From the standpoint of scientific proof, [these extra cases don’t] make any difference
Dr. James F. Fries, a rheumatologist at the Stanford School of Medicine, agreed. “From the standpoint of scientific proof, [these extra cases don’t] make any difference,” he said. The cases “don’t change the knowledge that the drug can cause” problems.
But, he added, “what it might raise in some people’s minds was a suspicion that those cases had been suppressed.” But Curfman said the three extra cases would “definitely, materially change the conclusions” of the study.
All three of the heart attacks occurred among people who were not otherwise considered at risk for heart attacks, he said.
The authors “wanted to conclude” that the only hazards were among people who were already at risk, he said. “But that conclusion is no longer sustained” because the heart attacks were in people with no risk.

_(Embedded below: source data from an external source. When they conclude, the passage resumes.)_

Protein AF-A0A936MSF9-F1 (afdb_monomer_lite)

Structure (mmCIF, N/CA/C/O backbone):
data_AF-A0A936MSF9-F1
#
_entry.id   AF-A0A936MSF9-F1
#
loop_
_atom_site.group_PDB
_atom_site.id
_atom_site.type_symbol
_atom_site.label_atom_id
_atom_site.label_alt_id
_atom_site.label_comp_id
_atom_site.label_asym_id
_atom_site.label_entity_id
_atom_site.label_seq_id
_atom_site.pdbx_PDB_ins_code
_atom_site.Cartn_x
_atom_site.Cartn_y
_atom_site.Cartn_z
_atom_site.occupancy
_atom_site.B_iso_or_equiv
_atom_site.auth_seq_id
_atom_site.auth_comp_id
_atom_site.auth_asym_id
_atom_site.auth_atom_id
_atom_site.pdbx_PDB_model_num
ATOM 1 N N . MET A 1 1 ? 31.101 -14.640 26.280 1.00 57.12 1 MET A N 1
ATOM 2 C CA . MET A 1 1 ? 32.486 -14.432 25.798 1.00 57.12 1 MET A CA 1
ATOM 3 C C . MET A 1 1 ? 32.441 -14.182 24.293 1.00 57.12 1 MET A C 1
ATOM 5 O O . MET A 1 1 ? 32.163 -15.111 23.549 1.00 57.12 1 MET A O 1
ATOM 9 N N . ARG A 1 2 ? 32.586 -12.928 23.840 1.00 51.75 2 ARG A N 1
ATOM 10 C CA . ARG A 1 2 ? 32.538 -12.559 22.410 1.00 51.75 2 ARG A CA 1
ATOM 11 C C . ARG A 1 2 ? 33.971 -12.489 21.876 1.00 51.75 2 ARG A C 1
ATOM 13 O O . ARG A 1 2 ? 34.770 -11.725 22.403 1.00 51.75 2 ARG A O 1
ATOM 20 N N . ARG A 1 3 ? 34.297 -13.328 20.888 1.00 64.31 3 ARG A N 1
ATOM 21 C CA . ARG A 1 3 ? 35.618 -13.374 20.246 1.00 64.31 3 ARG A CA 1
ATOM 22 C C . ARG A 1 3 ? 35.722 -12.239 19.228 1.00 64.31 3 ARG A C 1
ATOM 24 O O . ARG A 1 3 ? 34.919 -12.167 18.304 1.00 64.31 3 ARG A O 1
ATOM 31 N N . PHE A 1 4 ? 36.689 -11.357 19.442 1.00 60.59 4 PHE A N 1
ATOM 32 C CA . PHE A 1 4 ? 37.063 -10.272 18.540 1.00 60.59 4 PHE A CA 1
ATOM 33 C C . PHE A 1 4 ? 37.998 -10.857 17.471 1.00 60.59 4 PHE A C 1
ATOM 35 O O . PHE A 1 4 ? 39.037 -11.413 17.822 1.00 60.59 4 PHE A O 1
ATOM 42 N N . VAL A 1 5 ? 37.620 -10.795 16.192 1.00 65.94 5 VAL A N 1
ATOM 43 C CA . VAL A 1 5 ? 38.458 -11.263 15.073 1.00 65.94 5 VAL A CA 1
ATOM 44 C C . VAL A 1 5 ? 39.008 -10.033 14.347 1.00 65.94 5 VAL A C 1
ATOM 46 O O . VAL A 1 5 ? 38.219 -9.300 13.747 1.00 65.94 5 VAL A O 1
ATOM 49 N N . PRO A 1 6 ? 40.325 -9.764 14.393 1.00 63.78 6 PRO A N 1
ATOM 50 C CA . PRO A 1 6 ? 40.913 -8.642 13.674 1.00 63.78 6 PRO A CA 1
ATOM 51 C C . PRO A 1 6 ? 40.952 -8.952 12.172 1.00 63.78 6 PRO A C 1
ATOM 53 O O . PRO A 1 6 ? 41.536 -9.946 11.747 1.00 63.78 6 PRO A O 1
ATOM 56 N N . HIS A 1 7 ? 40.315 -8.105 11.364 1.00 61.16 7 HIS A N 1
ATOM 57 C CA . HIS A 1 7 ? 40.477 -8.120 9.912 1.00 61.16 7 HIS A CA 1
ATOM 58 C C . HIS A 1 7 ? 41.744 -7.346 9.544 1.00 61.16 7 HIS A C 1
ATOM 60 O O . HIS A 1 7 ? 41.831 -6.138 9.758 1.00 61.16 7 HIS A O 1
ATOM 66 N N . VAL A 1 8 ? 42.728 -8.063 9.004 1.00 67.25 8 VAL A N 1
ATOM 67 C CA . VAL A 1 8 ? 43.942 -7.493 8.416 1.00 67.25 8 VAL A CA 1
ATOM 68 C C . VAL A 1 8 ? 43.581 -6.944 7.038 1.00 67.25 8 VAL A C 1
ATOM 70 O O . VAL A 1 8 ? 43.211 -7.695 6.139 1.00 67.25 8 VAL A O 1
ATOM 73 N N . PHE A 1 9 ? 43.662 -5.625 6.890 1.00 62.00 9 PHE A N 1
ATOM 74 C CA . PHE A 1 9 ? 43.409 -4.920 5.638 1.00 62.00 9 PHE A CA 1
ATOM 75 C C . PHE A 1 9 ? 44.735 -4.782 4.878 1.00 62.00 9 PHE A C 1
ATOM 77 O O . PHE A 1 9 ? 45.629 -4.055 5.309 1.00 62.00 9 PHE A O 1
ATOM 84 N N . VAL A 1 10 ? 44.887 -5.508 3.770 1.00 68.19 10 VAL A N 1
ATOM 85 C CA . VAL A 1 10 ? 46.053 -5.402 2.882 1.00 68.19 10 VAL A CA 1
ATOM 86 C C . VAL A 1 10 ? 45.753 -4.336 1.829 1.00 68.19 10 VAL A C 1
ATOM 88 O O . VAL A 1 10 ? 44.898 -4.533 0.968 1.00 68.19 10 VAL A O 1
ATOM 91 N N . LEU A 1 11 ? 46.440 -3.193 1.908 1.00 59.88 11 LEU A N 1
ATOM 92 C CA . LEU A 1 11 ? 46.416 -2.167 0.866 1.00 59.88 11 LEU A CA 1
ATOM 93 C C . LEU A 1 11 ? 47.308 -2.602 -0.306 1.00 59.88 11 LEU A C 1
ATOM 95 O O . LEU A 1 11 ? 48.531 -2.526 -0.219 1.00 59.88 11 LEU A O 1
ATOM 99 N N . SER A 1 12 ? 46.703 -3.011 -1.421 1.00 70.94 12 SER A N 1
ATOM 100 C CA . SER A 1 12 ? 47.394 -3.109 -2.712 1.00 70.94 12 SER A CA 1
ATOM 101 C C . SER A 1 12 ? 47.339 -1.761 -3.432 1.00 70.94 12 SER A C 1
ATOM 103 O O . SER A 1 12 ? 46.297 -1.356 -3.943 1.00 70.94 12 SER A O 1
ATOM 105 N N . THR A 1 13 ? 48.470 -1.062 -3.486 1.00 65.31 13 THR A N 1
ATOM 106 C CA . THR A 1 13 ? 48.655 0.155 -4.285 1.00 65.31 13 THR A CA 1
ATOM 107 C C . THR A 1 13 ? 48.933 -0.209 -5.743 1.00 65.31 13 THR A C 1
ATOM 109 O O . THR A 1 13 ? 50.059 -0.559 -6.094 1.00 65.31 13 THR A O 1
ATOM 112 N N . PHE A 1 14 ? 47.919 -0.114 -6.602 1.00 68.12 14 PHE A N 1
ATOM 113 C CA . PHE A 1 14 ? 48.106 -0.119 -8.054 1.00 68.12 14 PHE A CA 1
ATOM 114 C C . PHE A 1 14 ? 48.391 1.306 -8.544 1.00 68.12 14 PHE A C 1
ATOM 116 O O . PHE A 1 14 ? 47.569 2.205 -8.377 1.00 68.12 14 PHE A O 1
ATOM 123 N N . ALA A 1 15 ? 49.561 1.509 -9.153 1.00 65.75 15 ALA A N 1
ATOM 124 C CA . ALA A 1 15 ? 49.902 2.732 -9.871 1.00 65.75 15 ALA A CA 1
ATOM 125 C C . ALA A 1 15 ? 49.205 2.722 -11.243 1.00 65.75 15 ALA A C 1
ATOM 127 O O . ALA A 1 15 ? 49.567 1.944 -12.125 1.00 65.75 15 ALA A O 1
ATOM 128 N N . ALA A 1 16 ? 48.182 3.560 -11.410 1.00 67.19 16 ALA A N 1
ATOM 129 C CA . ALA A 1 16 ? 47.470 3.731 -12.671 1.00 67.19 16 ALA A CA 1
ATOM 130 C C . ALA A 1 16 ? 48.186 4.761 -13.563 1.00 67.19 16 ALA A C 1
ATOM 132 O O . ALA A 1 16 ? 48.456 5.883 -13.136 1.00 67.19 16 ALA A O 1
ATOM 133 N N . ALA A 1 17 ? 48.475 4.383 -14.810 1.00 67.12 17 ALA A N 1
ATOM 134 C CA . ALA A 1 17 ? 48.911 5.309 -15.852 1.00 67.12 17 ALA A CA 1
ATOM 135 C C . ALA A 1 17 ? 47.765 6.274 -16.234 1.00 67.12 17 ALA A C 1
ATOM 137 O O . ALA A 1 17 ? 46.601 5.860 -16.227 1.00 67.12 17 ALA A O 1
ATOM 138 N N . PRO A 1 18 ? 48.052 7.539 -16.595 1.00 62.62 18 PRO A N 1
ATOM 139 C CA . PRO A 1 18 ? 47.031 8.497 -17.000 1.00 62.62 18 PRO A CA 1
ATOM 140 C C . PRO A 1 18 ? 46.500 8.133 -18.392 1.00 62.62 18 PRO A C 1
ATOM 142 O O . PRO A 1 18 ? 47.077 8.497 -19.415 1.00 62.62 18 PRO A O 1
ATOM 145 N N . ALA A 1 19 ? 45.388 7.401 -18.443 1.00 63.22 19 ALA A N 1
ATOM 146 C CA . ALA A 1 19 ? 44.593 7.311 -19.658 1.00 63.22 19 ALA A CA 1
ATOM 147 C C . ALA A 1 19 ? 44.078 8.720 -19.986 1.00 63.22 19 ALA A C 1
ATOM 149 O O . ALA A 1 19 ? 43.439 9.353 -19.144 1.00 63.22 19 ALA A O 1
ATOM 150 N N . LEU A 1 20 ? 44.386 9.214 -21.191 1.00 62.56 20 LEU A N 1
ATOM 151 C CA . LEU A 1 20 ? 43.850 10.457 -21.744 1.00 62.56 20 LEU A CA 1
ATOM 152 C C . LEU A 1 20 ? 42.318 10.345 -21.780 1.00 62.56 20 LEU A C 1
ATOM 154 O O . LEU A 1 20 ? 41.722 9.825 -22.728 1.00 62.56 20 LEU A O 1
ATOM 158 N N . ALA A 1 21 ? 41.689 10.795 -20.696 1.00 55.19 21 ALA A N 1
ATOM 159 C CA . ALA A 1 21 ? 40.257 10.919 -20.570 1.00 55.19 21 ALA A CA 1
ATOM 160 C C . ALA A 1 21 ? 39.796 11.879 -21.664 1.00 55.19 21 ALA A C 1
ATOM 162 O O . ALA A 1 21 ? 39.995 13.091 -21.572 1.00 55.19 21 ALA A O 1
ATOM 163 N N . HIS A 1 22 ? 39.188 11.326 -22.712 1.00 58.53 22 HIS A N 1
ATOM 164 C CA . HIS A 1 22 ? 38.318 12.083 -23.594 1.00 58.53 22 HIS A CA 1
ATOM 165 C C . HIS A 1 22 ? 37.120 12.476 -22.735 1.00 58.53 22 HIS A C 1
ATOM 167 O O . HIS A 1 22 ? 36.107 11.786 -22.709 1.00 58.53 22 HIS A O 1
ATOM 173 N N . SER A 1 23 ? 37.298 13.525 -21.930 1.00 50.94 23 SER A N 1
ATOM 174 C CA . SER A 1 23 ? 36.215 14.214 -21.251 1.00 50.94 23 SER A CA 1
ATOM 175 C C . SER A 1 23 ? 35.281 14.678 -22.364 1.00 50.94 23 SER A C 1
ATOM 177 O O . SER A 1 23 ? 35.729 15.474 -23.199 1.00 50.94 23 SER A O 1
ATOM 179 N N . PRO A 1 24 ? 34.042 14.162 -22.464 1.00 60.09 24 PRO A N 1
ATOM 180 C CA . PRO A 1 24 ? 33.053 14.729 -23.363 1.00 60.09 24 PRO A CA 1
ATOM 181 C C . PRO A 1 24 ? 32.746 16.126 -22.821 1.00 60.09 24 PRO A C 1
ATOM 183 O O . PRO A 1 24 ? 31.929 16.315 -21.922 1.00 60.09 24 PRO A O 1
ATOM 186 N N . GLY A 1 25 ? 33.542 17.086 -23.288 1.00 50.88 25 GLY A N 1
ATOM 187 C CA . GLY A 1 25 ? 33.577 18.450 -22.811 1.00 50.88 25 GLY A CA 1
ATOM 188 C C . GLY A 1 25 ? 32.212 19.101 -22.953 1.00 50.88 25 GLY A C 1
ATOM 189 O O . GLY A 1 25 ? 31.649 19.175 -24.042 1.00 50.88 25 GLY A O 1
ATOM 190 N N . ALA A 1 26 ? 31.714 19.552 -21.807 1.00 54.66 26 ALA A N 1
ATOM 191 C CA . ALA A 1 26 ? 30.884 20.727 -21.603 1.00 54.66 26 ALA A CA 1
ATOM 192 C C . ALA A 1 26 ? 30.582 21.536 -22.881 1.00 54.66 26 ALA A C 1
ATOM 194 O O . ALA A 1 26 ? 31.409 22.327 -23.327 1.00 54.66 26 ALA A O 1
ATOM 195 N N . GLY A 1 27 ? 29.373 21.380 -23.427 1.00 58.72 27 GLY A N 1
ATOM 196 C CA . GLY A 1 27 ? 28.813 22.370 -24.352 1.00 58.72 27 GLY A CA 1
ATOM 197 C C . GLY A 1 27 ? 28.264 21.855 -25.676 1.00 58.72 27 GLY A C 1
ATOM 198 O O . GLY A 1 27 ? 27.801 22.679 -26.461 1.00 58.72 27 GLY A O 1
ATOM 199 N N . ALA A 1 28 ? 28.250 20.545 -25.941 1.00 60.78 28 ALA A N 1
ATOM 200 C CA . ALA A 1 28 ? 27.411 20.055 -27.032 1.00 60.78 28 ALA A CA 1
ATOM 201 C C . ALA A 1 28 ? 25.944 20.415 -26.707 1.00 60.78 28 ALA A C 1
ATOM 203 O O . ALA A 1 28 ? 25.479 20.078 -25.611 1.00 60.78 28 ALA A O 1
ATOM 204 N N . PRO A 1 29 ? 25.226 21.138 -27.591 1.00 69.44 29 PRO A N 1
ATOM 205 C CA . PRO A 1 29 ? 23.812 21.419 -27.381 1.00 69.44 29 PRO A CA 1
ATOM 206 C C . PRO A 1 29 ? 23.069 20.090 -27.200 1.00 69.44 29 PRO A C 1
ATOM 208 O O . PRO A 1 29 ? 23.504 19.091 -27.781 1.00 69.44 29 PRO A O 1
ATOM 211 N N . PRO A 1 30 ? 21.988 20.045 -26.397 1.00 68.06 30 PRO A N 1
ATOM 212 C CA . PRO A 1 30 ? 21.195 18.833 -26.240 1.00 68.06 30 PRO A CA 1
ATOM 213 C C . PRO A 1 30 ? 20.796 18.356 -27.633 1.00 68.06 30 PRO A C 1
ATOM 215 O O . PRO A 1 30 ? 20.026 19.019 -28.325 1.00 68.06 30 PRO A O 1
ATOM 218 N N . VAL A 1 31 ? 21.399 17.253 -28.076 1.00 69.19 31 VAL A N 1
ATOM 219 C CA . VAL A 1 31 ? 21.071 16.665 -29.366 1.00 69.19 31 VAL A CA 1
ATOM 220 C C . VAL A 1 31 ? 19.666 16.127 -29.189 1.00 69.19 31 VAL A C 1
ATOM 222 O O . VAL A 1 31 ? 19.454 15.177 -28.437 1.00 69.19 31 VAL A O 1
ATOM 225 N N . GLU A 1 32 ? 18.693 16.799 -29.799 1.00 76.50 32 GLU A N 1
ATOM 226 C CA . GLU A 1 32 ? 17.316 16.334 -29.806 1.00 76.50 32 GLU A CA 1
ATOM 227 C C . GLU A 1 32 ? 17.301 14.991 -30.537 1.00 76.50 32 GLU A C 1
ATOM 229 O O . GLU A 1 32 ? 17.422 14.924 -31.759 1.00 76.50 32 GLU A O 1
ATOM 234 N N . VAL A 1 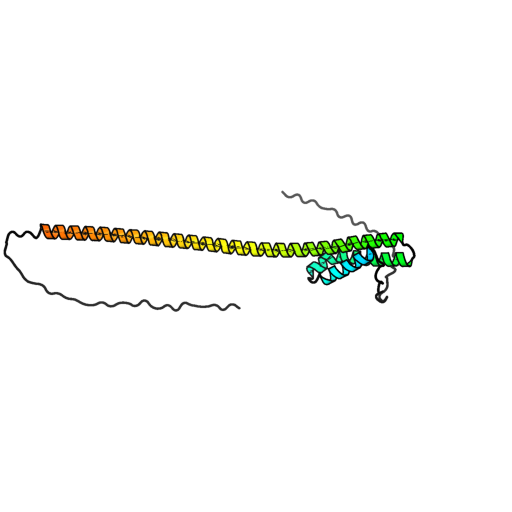33 ? 17.264 13.905 -29.761 1.00 78.81 33 VAL A N 1
ATOM 235 C CA . VAL A 1 33 ? 17.217 12.548 -30.297 1.00 78.81 33 VAL A CA 1
ATOM 236 C C . VAL A 1 33 ? 15.877 12.420 -31.022 1.00 78.81 33 VAL A C 1
ATOM 238 O O . VAL A 1 33 ? 14.833 12.513 -30.368 1.00 78.81 33 VAL A O 1
ATOM 241 N N . PRO A 1 34 ? 15.867 12.234 -32.355 1.00 84.19 34 PRO A N 1
ATOM 242 C CA . PRO A 1 34 ? 14.626 12.080 -33.090 1.00 84.19 34 PRO A CA 1
ATOM 243 C C . PRO A 1 34 ? 13.858 10.876 -32.536 1.00 84.19 34 PRO A C 1
ATOM 245 O O . PRO A 1 34 ? 14.479 9.894 -32.103 1.00 84.19 34 PRO A O 1
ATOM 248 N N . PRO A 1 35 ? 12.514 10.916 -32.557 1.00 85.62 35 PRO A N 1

“Even the low-risk people were at risk now,” said Mark Robinson, a Newport Beach lawyer representing Vioxx plaintiffs. “That is the key to this whole thing. And that is what they [the journal editors] are upset about. That is the significance.”
Curfman said the journal editors had suspicions about the article more than a year ago, when they reviewed their files days after Merck removed Vioxx from the market.
At that time, managing editor Steven Morrissey discovered a diskette that included a pre-submission version of the manuscript. He determined that some heart attack data had been edited out two days before the manuscript was submitted to the journal. That included a table labeled “Cardiovascular Events” that was empty of data, except for a footnote.
“It made us suspicious, but there wasn’t enough for us to take any action,” Curfman said.